_ASSIGNED TASK_
Return exactly the span of lines in the following data that opens with the line containing "ATOM 34 N N" and closes with the line containing "ATOM 36 C C". Include nothing else.

Start of PROVIDED RECORDS

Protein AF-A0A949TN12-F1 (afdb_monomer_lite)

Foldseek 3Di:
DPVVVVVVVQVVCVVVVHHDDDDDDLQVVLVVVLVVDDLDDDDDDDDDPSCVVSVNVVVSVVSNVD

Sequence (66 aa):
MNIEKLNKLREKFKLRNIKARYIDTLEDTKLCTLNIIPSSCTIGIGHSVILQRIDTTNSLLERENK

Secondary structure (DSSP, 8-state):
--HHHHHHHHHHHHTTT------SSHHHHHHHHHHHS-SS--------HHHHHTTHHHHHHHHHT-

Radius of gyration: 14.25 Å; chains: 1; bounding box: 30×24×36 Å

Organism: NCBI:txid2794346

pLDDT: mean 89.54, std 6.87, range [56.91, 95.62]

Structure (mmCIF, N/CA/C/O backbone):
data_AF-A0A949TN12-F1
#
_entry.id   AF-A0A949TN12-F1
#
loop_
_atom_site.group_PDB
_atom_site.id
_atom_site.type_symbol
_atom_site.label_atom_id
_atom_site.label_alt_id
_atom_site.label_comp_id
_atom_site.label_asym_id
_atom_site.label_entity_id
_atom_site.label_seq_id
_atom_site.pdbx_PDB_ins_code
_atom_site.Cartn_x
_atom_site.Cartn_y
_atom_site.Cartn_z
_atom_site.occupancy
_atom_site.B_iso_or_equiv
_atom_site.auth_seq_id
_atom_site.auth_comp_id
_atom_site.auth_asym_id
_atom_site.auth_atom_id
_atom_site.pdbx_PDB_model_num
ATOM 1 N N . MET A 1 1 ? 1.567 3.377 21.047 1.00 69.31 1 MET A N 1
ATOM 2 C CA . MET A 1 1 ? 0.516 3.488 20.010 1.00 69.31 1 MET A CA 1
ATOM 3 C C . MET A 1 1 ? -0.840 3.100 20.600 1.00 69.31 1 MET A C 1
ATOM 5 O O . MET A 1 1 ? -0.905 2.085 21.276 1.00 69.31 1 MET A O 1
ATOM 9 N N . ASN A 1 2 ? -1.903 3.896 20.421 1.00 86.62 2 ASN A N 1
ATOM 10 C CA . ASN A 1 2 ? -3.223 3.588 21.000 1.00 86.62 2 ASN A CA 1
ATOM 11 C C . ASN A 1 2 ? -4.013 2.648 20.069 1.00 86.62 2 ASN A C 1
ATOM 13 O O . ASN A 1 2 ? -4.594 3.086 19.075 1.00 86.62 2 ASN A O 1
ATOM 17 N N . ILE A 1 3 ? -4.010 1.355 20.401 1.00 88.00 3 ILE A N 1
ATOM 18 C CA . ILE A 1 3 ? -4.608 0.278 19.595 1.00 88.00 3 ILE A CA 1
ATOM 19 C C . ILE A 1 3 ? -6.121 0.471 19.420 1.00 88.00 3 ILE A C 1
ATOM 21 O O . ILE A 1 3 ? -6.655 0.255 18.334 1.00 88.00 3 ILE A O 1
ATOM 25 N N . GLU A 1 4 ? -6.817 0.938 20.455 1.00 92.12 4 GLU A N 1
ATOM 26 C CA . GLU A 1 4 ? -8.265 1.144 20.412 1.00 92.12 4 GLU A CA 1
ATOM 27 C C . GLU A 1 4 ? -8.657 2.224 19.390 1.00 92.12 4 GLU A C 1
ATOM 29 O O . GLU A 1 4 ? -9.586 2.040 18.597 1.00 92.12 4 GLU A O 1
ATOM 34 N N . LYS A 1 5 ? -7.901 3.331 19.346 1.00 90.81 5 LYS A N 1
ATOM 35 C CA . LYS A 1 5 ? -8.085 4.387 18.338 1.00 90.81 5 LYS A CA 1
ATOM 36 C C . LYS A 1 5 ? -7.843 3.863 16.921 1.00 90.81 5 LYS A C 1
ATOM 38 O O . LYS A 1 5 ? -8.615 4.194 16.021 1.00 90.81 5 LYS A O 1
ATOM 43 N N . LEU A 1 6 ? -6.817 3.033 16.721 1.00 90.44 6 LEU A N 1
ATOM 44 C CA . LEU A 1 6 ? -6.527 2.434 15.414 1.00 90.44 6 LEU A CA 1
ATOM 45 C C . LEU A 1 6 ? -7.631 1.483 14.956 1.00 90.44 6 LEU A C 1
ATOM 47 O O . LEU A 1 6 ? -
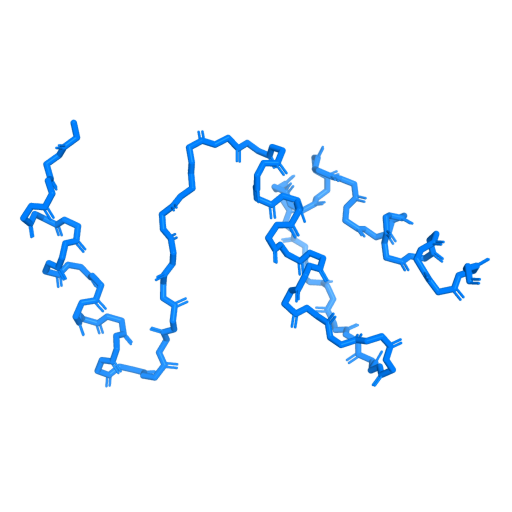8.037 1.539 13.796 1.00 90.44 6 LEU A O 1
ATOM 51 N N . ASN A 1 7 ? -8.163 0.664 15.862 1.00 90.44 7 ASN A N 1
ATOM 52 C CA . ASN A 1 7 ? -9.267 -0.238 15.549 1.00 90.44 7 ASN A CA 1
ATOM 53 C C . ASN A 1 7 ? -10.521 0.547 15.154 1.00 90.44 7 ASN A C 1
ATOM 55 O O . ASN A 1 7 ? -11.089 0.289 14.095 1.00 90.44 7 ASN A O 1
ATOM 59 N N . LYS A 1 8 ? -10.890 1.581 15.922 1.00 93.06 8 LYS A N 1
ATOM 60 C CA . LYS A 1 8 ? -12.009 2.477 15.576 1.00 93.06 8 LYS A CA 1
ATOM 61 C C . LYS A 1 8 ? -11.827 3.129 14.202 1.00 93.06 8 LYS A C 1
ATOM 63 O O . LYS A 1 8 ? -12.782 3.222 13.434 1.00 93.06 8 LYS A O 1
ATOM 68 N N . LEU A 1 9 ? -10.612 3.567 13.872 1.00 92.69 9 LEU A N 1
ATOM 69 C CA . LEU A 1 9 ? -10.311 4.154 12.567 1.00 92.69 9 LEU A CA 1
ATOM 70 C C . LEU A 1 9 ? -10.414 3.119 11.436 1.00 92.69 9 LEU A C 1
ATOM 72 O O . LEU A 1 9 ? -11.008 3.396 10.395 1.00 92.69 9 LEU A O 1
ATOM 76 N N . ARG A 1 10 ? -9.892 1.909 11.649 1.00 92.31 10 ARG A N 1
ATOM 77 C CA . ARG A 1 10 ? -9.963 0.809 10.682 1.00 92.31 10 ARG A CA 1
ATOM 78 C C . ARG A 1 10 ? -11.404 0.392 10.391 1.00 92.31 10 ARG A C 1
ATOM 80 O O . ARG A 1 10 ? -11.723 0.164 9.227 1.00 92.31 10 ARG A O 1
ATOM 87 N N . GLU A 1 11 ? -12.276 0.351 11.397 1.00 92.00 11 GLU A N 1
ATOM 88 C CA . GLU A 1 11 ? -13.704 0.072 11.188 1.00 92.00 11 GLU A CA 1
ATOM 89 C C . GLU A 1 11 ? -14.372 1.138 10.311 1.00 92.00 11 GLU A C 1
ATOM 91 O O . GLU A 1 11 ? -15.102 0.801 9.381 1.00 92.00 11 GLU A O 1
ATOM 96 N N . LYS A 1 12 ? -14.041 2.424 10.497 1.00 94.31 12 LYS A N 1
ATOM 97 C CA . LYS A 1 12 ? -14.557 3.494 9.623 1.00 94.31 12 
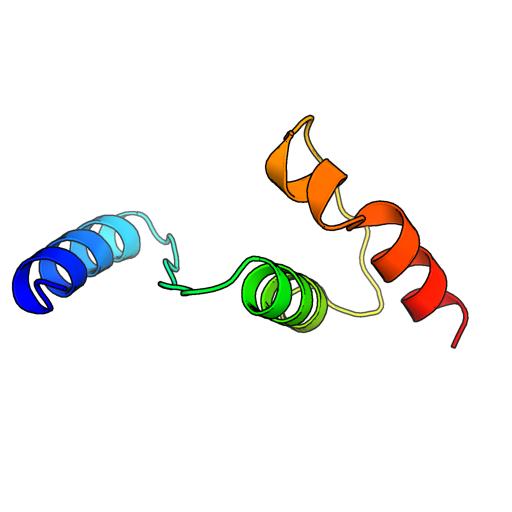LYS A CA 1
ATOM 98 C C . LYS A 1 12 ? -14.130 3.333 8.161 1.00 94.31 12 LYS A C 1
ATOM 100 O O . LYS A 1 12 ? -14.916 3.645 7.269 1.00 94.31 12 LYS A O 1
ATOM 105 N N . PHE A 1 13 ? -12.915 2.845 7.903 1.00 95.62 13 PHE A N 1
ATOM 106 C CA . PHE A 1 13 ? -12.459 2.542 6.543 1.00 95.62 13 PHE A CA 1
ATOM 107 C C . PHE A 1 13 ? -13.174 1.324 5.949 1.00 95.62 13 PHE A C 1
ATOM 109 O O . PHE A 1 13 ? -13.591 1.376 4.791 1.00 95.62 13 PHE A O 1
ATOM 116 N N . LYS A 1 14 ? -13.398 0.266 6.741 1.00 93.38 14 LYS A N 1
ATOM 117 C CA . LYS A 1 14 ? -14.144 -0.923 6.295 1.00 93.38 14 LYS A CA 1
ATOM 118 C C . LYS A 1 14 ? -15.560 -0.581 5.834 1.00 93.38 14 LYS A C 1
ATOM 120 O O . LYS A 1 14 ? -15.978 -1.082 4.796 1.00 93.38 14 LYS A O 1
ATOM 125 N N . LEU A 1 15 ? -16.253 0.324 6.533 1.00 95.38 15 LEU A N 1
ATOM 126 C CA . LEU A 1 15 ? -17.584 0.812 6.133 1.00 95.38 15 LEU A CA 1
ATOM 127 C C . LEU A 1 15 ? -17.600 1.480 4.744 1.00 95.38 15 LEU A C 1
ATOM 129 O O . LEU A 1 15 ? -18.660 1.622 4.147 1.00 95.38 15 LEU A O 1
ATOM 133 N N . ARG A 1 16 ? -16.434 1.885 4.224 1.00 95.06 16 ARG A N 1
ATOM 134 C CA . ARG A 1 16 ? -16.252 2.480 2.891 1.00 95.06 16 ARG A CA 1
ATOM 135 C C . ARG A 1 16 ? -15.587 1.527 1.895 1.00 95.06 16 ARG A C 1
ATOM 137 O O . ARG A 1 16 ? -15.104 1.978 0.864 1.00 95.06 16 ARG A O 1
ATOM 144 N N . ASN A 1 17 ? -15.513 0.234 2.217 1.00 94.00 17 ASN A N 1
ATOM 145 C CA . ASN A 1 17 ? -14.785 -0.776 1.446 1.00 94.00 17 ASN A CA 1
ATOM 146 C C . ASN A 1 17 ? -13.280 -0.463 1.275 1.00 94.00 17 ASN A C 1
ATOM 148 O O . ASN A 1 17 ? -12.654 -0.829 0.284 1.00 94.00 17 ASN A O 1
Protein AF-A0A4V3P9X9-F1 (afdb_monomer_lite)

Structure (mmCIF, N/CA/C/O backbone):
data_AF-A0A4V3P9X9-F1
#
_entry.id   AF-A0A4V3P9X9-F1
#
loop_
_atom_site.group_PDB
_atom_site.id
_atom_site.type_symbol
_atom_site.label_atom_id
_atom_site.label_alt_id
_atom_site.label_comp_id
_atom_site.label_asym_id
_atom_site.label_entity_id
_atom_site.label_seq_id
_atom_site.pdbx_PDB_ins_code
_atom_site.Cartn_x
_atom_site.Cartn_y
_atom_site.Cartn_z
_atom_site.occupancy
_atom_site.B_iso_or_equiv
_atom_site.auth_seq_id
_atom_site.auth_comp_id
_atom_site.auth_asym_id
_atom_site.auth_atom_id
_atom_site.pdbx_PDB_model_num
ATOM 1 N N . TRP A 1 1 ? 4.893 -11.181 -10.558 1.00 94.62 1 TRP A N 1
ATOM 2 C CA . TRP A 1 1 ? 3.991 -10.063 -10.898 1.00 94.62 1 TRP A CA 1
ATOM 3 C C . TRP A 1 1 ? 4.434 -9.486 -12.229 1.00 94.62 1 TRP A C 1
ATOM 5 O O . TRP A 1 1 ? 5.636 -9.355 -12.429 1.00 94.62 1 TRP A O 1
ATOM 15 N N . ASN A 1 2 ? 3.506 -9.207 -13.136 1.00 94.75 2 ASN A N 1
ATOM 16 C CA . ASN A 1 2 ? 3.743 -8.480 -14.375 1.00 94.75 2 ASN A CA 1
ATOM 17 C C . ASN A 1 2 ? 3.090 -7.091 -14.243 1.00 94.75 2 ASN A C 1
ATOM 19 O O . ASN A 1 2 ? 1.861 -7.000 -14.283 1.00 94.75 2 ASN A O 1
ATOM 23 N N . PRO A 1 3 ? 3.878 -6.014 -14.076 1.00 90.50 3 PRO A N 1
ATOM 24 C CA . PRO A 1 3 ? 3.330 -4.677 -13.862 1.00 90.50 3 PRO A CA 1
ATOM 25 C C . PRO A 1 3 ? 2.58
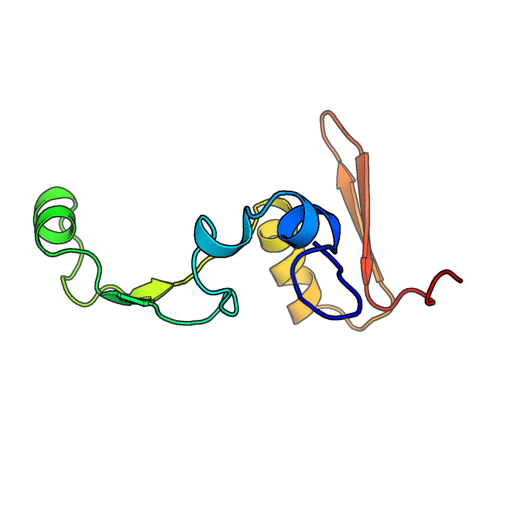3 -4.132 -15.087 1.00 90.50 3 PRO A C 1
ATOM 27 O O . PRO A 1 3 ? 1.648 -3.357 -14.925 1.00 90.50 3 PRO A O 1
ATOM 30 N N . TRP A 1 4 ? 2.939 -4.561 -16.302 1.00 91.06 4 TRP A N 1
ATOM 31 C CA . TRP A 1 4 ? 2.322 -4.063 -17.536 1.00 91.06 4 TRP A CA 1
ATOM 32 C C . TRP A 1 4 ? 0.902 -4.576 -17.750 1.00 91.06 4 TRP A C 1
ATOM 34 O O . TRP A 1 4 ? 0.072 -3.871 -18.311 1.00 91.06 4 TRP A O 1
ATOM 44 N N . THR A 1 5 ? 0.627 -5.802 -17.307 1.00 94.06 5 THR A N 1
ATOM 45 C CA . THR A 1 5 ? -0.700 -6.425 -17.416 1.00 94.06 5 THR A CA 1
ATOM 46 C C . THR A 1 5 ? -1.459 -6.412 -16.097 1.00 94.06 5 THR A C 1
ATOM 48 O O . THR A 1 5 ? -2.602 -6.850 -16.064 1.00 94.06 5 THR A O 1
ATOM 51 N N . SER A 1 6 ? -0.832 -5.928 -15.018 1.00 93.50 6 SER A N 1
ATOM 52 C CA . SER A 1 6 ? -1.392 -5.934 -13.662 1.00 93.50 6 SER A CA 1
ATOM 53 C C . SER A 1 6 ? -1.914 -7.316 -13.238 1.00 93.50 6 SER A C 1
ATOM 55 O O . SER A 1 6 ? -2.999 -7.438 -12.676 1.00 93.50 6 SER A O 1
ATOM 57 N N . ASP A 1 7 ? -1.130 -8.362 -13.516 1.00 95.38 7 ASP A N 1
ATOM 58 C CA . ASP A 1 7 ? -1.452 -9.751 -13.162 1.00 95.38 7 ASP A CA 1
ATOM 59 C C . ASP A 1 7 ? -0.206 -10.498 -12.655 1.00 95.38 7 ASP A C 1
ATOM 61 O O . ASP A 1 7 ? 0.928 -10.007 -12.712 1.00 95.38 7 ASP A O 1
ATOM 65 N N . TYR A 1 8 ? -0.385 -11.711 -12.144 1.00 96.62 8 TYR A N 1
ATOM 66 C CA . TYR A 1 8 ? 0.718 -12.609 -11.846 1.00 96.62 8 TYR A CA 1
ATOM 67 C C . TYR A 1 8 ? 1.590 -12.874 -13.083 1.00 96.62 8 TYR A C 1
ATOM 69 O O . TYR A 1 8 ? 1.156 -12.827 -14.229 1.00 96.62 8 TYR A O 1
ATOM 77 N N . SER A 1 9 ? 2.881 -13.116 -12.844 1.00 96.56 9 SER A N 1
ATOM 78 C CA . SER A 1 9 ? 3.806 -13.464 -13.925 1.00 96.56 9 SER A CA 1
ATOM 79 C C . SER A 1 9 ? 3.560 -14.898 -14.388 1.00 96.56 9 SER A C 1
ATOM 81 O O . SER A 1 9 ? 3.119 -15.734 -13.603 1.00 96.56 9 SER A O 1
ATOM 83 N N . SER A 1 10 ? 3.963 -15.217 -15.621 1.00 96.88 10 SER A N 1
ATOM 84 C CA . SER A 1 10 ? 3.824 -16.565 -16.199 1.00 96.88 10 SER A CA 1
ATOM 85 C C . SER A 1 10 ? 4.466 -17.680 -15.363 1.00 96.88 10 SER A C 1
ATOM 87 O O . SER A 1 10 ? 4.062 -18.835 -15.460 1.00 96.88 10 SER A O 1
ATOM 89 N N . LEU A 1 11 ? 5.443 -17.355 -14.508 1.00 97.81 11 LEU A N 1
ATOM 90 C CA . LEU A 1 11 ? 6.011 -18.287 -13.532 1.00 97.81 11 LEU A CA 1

End of PROVIDED RECORDS

_SOLUTION TO THE PROBLEM_
ATOM 34 N N . LYS A 1 5 ? -7.901 3.331 19.346 1.00 90.81 5 LYS A N 1
ATOM 35 C CA . LYS A 1 5 ? -8.085 4.387 18.338 1.00 90.81 5 LYS A CA 1
ATOM 36 C C . LYS A 1 5 ? -7.843 3.863 16.921 1.00 90.81 5 LYS A C 1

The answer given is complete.